=== Stored entries ===
========================================

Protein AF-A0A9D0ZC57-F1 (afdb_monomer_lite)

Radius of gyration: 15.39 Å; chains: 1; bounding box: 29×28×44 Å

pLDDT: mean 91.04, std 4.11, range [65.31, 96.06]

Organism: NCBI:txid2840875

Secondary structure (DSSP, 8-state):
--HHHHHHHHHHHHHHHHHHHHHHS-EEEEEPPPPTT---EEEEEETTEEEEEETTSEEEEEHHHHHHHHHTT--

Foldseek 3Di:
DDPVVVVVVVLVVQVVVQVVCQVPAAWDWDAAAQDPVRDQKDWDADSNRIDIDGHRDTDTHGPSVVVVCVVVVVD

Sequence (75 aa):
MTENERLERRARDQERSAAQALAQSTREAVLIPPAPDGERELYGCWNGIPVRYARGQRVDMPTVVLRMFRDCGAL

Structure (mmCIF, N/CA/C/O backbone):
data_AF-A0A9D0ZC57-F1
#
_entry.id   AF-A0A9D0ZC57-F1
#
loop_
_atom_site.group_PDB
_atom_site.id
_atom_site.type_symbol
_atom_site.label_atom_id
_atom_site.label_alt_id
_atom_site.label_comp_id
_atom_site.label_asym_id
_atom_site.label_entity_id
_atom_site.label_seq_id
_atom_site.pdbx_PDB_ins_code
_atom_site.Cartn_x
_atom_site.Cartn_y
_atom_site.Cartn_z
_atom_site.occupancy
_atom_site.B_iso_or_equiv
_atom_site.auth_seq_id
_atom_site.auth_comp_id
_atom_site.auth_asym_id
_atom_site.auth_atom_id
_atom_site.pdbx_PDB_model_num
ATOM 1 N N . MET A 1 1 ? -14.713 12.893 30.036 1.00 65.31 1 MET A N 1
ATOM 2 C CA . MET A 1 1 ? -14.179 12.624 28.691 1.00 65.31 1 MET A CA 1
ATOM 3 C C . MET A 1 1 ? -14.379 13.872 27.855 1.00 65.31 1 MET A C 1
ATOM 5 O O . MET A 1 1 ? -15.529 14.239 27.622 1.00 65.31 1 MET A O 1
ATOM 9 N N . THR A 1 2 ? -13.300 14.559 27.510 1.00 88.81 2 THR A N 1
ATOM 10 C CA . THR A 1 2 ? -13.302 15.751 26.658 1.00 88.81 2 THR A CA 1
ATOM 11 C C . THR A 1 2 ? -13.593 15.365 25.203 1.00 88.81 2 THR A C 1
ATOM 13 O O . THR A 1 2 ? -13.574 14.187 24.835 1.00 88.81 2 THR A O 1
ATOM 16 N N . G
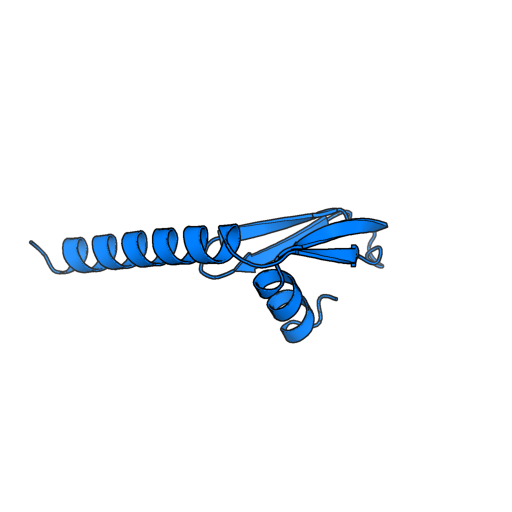LU A 1 3 ? -13.905 16.345 24.359 1.00 90.12 3 GLU A N 1
ATOM 17 C CA . GLU A 1 3 ? -14.131 16.112 22.928 1.00 90.12 3 GLU A CA 1
ATOM 18 C C . GLU A 1 3 ? -12.869 15.592 22.223 1.00 90.12 3 GLU A C 1
ATOM 20 O O . GLU A 1 3 ? -12.952 14.644 21.443 1.00 90.12 3 GLU A O 1
ATOM 25 N N . ASN A 1 4 ? -11.695 16.102 22.606 
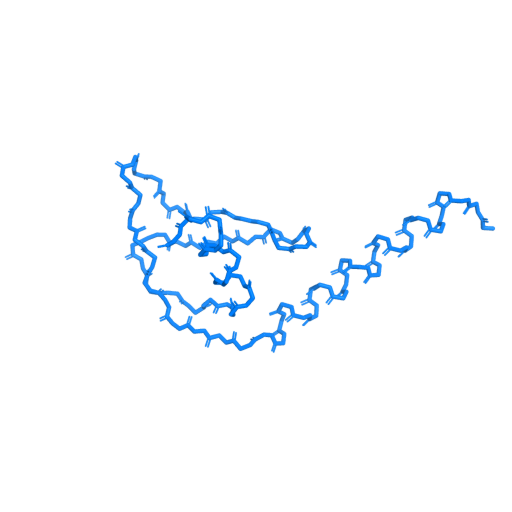1.00 91.19 4 ASN A N 1
ATOM 26 C CA . ASN A 1 4 ? -10.408 15.616 22.108 1.00 91.19 4 ASN A CA 1
ATOM 27 C C . ASN A 1 4 ? -10.173 14.141 22.451 1.00 91.19 4 ASN A C 1
ATOM 29 O O . ASN A 1 4 ? -9.845 13.359 21.566 1.00 91.19 4 ASN A O 1
ATOM 33 N N . GLU A 1 5 ? -10.438 13.720 23.691 1.00 93.69 5 GLU A N 1
ATOM 34 C CA . GLU A 1 5 ? -10.291 12.310 24.089 1.00 93.69 5 GLU A CA 1
ATOM 35 C C . GLU A 1 5 ? -11.209 11.378 23.276 1.00 93.69 5 GLU A C 1
ATOM 37 O O . GLU A 1 5 ? -10.845 10.243 22.955 1.00 93.69 5 GLU A O 1
ATOM 42 N N . ARG A 1 6 ? -12.410 11.845 22.901 1.00 94.00 6 ARG A N 1
ATOM 43 C CA . ARG A 1 6 ? -13.326 11.078 22.041 1.00 94.00 6 ARG A CA 1
ATOM 44 C C . ARG A 1 6 ? -12.809 10.967 20.608 1.00 94.00 6 ARG A C 1
ATOM 46 O O . ARG A 1 6 ? -12.958 9.903 20.006 1.00 94.00 6 ARG A O 1
ATOM 53 N N . LEU A 1 7 ? -12.234 12.039 20.065 1.00 93.31 7 LEU A N 1
ATOM 54 C CA . LEU A 1 7 ? -11.654 12.055 18.720 1.00 93.31 7 LEU A CA 1
ATOM 55 C C . LEU A 1 7 ? -10.420 11.151 18.635 1.00 93.31 7 LEU A C 1
ATOM 57 O O . LEU A 1 7 ? -10.350 10.309 17.741 1.00 93.31 7 LEU A O 1
ATOM 61 N N . GLU A 1 8 ? -9.513 11.237 19.607 1.00 93.00 8 GLU A N 1
ATOM 62 C CA . GLU A 1 8 ? -8.326 10.377 19.675 1.00 93.00 8 GLU A CA 1
ATOM 
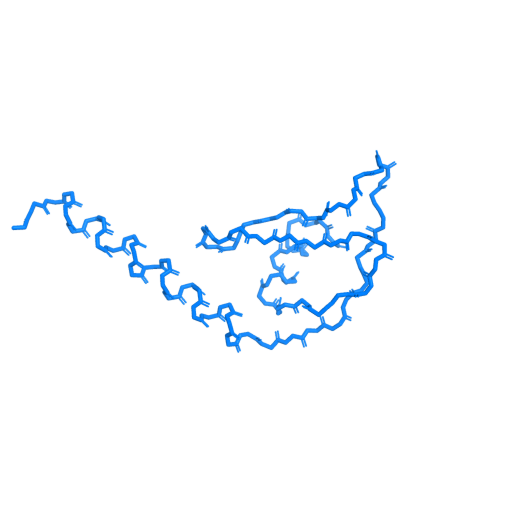63 C C . GLU A 1 8 ? -8.696 8.895 19.767 1.00 93.00 8 GLU A C 1
ATOM 65 O O . GLU A 1 8 ? -8.111 8.056 19.080 1.00 93.00 8 GLU A O 1
ATOM 70 N N . ARG A 1 9 ? -9.705 8.553 20.578 1.00 93.00 9 ARG A N 1
ATOM 71 C CA . ARG A 1 9 ? -10.178 7.169 20.681 1.00 93.00 9 ARG A CA 1
ATOM 72 C C . ARG A 1 9 ? -10.731 6.657 19.351 1.00 93.00 9 ARG A C 1
ATOM 74 O O . ARG A 1 9 ? -10.403 5.544 18.950 1.00 93.00 9 ARG A O 1
ATOM 81 N N . ARG A 1 10 ? -11.534 7.471 18.656 1.00 91.44 10 ARG A N 1
ATOM 82 C CA . ARG A 1 10 ? -12.085 7.117 17.338 1.00 91.44 10 ARG A CA 1
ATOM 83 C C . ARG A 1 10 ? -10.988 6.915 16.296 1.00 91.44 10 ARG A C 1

========================================

=== Task requirements ===
Nothing but the lines above from the one that has "ATOM 13 O O" down to the one that has "ATOM 61 N N" belongs in the answer, copied exactly, without pictures.

=== Exercise output ===
ATOM 13 O O . THR A 1 2 ? -13.574 14.187 24.835 1.00 88.81 2 THR A O 1
ATOM 16 N N . G
LU A 1 3 ? -13.905 16.345 24.359 1.00 90.12 3 GLU A N 1
ATOM 17 C CA . GLU A 1 3 ? -14.131 16.112 22.928 1.00 90.12 3 GLU A CA 1
ATOM 18 C C . GLU A 1 3 ? -12.869 15.592 22.223 1.00 90.12 3 GLU A C 1
ATOM 20 O O . GLU A 1 3 ? -12.952 14.644 21.443 1.00 90.12 3 GLU A O 1
ATOM 25 N N . ASN A 1 4 ? -11.695 16.102 22.606 
1.00 91.19 4 ASN A N 1
ATOM 26 C CA . ASN A 1 4 ? -10.408 15.616 22.108 1.00 91.19 4 ASN A CA 1
ATOM 27 C C . ASN A 1 4 ? -10.173 14.141 22.451 1.00 91.19 4 ASN A C 1
ATOM 29 O O . ASN A 1 4 ? -9.845 13.359 21.566 1.00 91.19 4 ASN A O 1
ATOM 33 N N . GLU A 1 5 ? -10.438 13.720 23.691 1.00 93.69 5 GLU A N 1
ATOM 34 C CA . GLU A 1 5 ? -10.291 12.310 24.089 1.00 93.69 5 GLU A CA 1
ATOM 35 C C . GLU A 1 5 ? -11.209 11.378 23.276 1.00 93.69 5 GLU A C 1
ATOM 37 O O . GLU A 1 5 ? -10.845 10.243 22.955 1.00 93.69 5 GLU A O 1
ATOM 42 N N . ARG A 1 6 ? -12.410 11.845 22.901 1.00 94.00 6 ARG A N 1
ATOM 43 C CA . ARG A 1 6 ? -13.326 11.078 22.041 1.00 94.00 6 ARG A CA 1
ATOM 44 C C . ARG A 1 6 ? -12.809 10.967 20.608 1.00 94.00 6 ARG A C 1
ATOM 46 O O . ARG A 1 6 ? -12.958 9.903 20.006 1.00 94.00 6 ARG A O 1
ATOM 53 N N . LEU A 1 7 ? -12.234 12.039 20.065 1.00 93.31 7 LEU A N 1
ATOM 54 C CA . LEU A 1 7 ? -11.654 12.055 18.720 1.00 93.31 7 LEU A CA 1
ATOM 55 C C . LEU A 1 7 ? -10.420 11.151 18.635 1.00 93.31 7 LEU A C 1
ATOM 57 O O . LEU A 1 7 ? -10.350 10.309 17.741 1.00 93.31 7 LEU A O 1
ATOM 61 N N . GLU A 1 8 ? -9.513 11.237 19.607 1.00 93.00 8 GLU A N 1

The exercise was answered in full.